[Input data Boundary: Start]

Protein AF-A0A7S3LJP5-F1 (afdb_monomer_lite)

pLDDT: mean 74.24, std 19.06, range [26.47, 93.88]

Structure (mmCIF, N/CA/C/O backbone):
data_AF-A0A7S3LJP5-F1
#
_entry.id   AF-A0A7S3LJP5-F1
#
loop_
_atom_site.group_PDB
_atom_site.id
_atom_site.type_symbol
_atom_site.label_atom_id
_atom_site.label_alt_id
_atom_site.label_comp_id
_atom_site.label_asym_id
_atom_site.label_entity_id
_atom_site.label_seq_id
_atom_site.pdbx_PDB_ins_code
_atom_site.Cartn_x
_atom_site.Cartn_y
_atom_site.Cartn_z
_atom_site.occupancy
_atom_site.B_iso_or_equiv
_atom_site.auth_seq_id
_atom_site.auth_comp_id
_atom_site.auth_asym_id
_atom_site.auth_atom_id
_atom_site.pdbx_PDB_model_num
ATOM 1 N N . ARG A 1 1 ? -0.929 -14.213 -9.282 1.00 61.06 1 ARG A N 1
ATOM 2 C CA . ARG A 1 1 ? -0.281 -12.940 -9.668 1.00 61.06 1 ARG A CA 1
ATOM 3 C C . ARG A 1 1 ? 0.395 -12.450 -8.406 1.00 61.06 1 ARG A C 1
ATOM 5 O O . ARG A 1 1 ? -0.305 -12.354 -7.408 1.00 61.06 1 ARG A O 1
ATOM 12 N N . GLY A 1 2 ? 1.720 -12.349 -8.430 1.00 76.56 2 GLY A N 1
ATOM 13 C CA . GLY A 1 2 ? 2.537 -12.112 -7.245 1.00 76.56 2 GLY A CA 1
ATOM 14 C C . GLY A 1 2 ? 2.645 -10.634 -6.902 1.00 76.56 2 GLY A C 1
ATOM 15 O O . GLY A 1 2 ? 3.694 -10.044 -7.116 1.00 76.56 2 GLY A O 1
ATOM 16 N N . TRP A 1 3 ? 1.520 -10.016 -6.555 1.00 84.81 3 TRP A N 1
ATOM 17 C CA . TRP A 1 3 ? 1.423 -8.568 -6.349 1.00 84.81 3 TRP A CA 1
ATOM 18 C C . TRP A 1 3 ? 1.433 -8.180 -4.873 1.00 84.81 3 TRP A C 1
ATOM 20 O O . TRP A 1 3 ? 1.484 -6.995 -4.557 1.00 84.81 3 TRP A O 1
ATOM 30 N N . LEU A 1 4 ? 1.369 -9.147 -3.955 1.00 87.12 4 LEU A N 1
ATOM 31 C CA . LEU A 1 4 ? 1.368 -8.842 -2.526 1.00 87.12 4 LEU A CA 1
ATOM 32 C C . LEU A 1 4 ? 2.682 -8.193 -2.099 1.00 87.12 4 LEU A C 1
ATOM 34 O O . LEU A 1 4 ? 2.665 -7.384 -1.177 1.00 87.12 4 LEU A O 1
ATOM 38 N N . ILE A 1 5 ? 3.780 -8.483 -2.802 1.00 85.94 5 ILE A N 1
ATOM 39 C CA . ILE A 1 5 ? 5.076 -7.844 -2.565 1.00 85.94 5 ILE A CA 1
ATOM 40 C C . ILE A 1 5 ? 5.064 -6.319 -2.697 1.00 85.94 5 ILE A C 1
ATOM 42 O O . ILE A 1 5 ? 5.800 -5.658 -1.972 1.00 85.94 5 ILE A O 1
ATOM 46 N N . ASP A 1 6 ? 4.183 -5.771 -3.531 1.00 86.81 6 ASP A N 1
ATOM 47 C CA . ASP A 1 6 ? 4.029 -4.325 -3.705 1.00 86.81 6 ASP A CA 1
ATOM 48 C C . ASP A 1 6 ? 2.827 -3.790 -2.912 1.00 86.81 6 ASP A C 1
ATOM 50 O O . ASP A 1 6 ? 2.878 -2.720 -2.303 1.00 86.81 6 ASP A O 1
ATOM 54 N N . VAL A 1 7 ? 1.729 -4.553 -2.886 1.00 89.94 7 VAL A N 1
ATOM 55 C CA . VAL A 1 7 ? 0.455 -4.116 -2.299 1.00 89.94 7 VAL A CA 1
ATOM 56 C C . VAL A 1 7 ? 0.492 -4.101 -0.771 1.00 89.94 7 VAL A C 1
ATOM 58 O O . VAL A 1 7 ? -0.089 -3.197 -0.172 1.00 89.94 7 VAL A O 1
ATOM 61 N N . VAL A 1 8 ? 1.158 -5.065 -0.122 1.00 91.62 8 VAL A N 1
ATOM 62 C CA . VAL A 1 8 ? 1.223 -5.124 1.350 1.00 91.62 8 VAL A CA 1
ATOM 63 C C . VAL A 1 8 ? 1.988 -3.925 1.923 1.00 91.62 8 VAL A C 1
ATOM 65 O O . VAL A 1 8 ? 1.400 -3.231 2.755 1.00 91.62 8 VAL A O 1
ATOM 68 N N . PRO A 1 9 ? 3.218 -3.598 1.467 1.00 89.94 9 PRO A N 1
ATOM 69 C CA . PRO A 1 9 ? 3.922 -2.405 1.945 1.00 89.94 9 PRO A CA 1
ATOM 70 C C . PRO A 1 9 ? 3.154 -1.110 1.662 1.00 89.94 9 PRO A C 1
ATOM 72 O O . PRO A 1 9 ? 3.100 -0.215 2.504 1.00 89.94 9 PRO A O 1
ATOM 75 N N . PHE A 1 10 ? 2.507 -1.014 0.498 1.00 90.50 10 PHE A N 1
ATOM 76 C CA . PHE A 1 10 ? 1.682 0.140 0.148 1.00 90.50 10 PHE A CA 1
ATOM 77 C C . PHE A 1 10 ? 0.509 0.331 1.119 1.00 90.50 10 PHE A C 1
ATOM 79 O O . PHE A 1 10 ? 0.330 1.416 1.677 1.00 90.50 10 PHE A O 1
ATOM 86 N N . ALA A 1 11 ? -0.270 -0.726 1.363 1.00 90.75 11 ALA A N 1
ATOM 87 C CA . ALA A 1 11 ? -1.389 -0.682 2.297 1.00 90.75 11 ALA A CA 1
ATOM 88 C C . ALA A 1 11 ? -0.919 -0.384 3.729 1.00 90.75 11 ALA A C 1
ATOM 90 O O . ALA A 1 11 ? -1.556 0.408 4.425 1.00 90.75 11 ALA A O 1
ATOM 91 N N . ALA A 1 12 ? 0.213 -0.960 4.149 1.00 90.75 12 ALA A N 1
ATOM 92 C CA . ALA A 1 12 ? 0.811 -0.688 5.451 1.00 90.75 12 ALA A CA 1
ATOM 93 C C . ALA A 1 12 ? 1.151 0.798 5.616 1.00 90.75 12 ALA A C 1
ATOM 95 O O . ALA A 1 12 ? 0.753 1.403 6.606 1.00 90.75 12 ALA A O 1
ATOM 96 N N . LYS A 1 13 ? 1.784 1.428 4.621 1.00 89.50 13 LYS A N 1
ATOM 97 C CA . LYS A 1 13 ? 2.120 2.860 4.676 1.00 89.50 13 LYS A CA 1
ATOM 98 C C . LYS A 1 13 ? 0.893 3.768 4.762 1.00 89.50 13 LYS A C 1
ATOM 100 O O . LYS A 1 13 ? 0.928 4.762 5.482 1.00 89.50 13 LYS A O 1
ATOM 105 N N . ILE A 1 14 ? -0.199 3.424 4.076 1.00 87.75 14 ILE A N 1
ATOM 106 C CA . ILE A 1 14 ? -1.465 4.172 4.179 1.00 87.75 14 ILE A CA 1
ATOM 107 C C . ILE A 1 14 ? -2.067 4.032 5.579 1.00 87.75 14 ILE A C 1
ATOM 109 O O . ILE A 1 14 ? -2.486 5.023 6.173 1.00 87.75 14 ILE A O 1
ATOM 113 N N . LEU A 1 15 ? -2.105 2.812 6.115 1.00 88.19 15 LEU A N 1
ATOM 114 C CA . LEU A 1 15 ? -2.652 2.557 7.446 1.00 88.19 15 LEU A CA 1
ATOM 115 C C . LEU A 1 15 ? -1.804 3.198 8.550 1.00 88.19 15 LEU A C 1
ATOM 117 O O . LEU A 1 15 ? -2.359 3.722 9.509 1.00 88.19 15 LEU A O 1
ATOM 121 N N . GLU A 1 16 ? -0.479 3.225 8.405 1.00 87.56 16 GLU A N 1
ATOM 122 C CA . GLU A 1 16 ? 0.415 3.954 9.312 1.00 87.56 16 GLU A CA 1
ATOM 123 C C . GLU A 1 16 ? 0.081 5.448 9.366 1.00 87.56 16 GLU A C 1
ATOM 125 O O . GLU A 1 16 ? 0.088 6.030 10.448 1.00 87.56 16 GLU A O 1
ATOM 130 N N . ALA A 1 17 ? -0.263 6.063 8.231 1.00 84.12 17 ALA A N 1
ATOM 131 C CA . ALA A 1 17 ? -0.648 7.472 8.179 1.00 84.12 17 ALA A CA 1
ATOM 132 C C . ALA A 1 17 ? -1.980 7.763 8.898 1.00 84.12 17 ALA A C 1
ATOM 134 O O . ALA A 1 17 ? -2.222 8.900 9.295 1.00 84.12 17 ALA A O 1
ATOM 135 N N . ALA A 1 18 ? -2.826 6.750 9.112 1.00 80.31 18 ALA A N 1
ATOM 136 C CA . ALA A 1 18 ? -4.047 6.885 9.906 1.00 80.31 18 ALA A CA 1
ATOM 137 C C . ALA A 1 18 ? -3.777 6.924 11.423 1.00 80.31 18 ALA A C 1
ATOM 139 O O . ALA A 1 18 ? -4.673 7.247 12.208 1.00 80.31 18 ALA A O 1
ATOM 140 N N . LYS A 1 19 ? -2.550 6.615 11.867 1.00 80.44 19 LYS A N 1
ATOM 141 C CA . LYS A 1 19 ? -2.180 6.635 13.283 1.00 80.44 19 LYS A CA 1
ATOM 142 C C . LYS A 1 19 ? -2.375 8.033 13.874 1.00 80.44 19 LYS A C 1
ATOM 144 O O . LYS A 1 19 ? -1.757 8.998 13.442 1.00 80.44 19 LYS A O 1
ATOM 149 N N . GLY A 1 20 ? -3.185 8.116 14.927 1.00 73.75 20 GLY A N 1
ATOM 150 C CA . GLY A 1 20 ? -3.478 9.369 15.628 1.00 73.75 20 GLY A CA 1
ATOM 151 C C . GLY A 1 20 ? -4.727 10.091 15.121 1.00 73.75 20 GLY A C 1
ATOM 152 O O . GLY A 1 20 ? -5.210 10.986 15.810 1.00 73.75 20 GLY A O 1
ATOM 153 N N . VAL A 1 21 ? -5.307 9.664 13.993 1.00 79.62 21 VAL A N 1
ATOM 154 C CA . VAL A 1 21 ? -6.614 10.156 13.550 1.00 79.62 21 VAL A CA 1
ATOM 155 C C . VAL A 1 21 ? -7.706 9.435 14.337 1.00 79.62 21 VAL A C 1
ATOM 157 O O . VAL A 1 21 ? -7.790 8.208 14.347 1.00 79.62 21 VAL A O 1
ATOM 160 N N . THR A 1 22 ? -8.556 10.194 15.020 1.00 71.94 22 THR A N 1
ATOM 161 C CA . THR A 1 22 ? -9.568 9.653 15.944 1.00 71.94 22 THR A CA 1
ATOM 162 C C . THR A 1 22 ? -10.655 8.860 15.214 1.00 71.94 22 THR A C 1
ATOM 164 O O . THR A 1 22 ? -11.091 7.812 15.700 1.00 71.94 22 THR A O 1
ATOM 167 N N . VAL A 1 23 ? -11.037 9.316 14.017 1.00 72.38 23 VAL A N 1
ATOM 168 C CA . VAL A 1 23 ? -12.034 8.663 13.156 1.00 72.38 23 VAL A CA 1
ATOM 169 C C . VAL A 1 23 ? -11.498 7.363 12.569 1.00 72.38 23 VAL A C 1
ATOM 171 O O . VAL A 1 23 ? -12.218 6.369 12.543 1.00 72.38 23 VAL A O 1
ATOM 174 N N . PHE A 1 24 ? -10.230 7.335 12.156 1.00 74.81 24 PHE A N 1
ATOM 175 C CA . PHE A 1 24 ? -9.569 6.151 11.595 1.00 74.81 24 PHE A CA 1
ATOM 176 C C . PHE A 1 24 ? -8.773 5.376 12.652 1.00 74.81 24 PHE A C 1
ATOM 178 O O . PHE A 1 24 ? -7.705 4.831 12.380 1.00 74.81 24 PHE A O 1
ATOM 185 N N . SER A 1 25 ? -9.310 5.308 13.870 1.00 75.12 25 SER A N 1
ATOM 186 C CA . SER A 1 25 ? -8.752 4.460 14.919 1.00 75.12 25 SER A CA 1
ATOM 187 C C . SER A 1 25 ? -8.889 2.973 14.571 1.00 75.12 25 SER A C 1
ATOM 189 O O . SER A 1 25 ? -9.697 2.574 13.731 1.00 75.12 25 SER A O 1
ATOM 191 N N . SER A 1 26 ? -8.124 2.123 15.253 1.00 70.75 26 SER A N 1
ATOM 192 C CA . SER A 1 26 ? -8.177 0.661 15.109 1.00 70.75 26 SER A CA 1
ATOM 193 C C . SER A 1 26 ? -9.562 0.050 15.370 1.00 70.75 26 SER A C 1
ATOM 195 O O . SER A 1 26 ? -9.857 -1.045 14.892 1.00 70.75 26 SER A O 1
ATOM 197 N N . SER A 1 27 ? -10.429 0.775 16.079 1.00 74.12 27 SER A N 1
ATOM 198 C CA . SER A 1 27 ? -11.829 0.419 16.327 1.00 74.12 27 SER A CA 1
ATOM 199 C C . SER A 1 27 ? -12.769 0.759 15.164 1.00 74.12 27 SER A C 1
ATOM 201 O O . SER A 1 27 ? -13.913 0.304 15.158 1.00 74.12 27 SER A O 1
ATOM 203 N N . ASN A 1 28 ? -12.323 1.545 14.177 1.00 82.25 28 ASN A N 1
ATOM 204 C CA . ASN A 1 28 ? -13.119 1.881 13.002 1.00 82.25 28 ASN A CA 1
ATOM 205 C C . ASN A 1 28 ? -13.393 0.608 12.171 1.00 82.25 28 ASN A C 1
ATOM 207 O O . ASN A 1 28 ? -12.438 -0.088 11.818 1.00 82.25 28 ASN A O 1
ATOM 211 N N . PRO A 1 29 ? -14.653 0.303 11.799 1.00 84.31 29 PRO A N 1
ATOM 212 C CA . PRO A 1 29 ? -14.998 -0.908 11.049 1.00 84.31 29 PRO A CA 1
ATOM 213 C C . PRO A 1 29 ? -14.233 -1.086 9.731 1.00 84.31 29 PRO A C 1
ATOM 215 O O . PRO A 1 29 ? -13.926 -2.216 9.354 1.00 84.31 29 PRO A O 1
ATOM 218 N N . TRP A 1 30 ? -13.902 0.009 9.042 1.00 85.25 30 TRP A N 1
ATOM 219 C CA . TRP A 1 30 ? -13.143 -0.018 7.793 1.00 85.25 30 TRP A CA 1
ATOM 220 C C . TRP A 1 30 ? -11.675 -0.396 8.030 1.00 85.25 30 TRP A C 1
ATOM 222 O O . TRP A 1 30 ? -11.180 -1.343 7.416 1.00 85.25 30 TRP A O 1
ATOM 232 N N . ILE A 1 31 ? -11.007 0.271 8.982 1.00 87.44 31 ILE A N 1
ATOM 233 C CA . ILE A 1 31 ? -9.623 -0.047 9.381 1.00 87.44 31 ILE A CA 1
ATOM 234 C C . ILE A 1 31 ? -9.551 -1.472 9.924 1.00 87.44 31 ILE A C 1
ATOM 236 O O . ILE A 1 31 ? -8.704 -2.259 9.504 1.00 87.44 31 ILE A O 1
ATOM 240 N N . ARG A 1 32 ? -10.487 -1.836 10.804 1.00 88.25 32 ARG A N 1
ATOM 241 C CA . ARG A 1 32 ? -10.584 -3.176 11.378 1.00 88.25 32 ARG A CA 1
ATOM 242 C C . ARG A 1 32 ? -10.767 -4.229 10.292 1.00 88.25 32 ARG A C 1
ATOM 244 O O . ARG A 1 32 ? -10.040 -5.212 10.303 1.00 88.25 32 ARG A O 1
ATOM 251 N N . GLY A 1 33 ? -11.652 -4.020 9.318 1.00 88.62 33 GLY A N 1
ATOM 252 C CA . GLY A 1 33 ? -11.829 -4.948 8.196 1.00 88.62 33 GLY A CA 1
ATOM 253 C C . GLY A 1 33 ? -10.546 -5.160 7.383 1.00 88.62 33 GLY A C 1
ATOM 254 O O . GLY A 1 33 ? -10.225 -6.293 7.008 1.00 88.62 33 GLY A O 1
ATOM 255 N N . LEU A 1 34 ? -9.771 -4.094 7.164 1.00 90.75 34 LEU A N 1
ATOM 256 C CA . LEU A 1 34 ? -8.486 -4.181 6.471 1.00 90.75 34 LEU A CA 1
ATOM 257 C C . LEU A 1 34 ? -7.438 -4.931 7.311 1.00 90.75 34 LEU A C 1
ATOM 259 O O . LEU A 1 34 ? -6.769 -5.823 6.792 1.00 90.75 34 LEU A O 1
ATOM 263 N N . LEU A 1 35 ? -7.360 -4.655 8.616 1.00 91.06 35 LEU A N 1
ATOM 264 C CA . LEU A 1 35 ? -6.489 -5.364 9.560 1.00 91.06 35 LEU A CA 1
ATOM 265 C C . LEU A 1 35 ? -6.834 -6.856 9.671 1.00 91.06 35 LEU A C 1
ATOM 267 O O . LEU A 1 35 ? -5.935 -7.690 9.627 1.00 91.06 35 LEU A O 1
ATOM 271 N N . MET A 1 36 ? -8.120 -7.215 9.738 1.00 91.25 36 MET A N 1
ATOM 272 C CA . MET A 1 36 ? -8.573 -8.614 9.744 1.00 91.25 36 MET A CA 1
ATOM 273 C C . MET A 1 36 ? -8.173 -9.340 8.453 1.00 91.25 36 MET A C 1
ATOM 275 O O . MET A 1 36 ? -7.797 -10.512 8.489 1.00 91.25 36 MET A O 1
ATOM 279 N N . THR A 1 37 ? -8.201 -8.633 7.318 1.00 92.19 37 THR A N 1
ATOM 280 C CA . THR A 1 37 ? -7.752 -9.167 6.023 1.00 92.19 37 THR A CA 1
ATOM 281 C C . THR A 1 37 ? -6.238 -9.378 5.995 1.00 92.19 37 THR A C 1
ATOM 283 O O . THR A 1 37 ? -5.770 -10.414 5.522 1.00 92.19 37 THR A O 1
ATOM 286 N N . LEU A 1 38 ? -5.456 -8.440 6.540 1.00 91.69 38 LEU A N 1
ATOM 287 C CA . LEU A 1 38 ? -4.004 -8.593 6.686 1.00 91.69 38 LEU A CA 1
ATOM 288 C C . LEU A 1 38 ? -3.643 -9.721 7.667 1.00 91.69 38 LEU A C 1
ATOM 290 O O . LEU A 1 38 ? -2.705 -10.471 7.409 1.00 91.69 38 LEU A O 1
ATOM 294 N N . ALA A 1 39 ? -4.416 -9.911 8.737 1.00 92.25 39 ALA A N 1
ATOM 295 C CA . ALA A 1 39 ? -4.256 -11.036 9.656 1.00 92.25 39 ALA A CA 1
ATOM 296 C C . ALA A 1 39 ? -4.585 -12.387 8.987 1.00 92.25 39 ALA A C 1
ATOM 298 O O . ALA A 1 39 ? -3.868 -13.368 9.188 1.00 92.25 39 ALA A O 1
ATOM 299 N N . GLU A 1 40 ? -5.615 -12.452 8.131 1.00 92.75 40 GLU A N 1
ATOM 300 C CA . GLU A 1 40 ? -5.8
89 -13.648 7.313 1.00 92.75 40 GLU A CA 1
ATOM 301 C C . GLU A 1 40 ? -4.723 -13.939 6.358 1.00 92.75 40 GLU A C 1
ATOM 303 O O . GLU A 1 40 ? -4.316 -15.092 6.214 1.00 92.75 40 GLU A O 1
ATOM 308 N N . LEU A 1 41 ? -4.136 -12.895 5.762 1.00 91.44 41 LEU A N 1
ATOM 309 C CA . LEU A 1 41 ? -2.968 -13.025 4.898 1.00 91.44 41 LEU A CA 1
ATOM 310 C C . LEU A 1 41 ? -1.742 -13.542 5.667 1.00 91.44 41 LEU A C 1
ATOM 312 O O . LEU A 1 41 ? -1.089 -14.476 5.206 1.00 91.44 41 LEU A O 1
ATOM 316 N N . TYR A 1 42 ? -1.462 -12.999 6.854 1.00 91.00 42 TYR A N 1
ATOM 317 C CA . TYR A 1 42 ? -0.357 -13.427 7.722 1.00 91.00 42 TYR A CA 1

[Input data Boundary: End]

→ **What you should do**: When you reach the line containing "ATOM 252 C CA" in the data above, start copying exactly, and stop after the line containing "ATOM 256 C CA".

→ **Exercise answer**:
ATOM 252 C CA . GLY A 1 33 ? -11.829 -4.948 8.196 1.00 88.62 33 GLY A CA 1
ATOM 253 C C . GLY A 1 33 ? -10.546 -5.160 7.383 1.00 88.62 33 GLY A C 1
ATOM 254 O O . GLY A 1 33 ? -10.225 -6.293 7.008 1.00 88.62 33 GLY A O 1
ATOM 255 N N . LEU A 1 34 ? -9.771 -4.094 7.164 1.00 90.75 34 LEU A N 1
ATOM 256 C CA . LEU A 1 34 ? -8.486 -4.181 6.471 1.00 90.75 34 LEU A CA 1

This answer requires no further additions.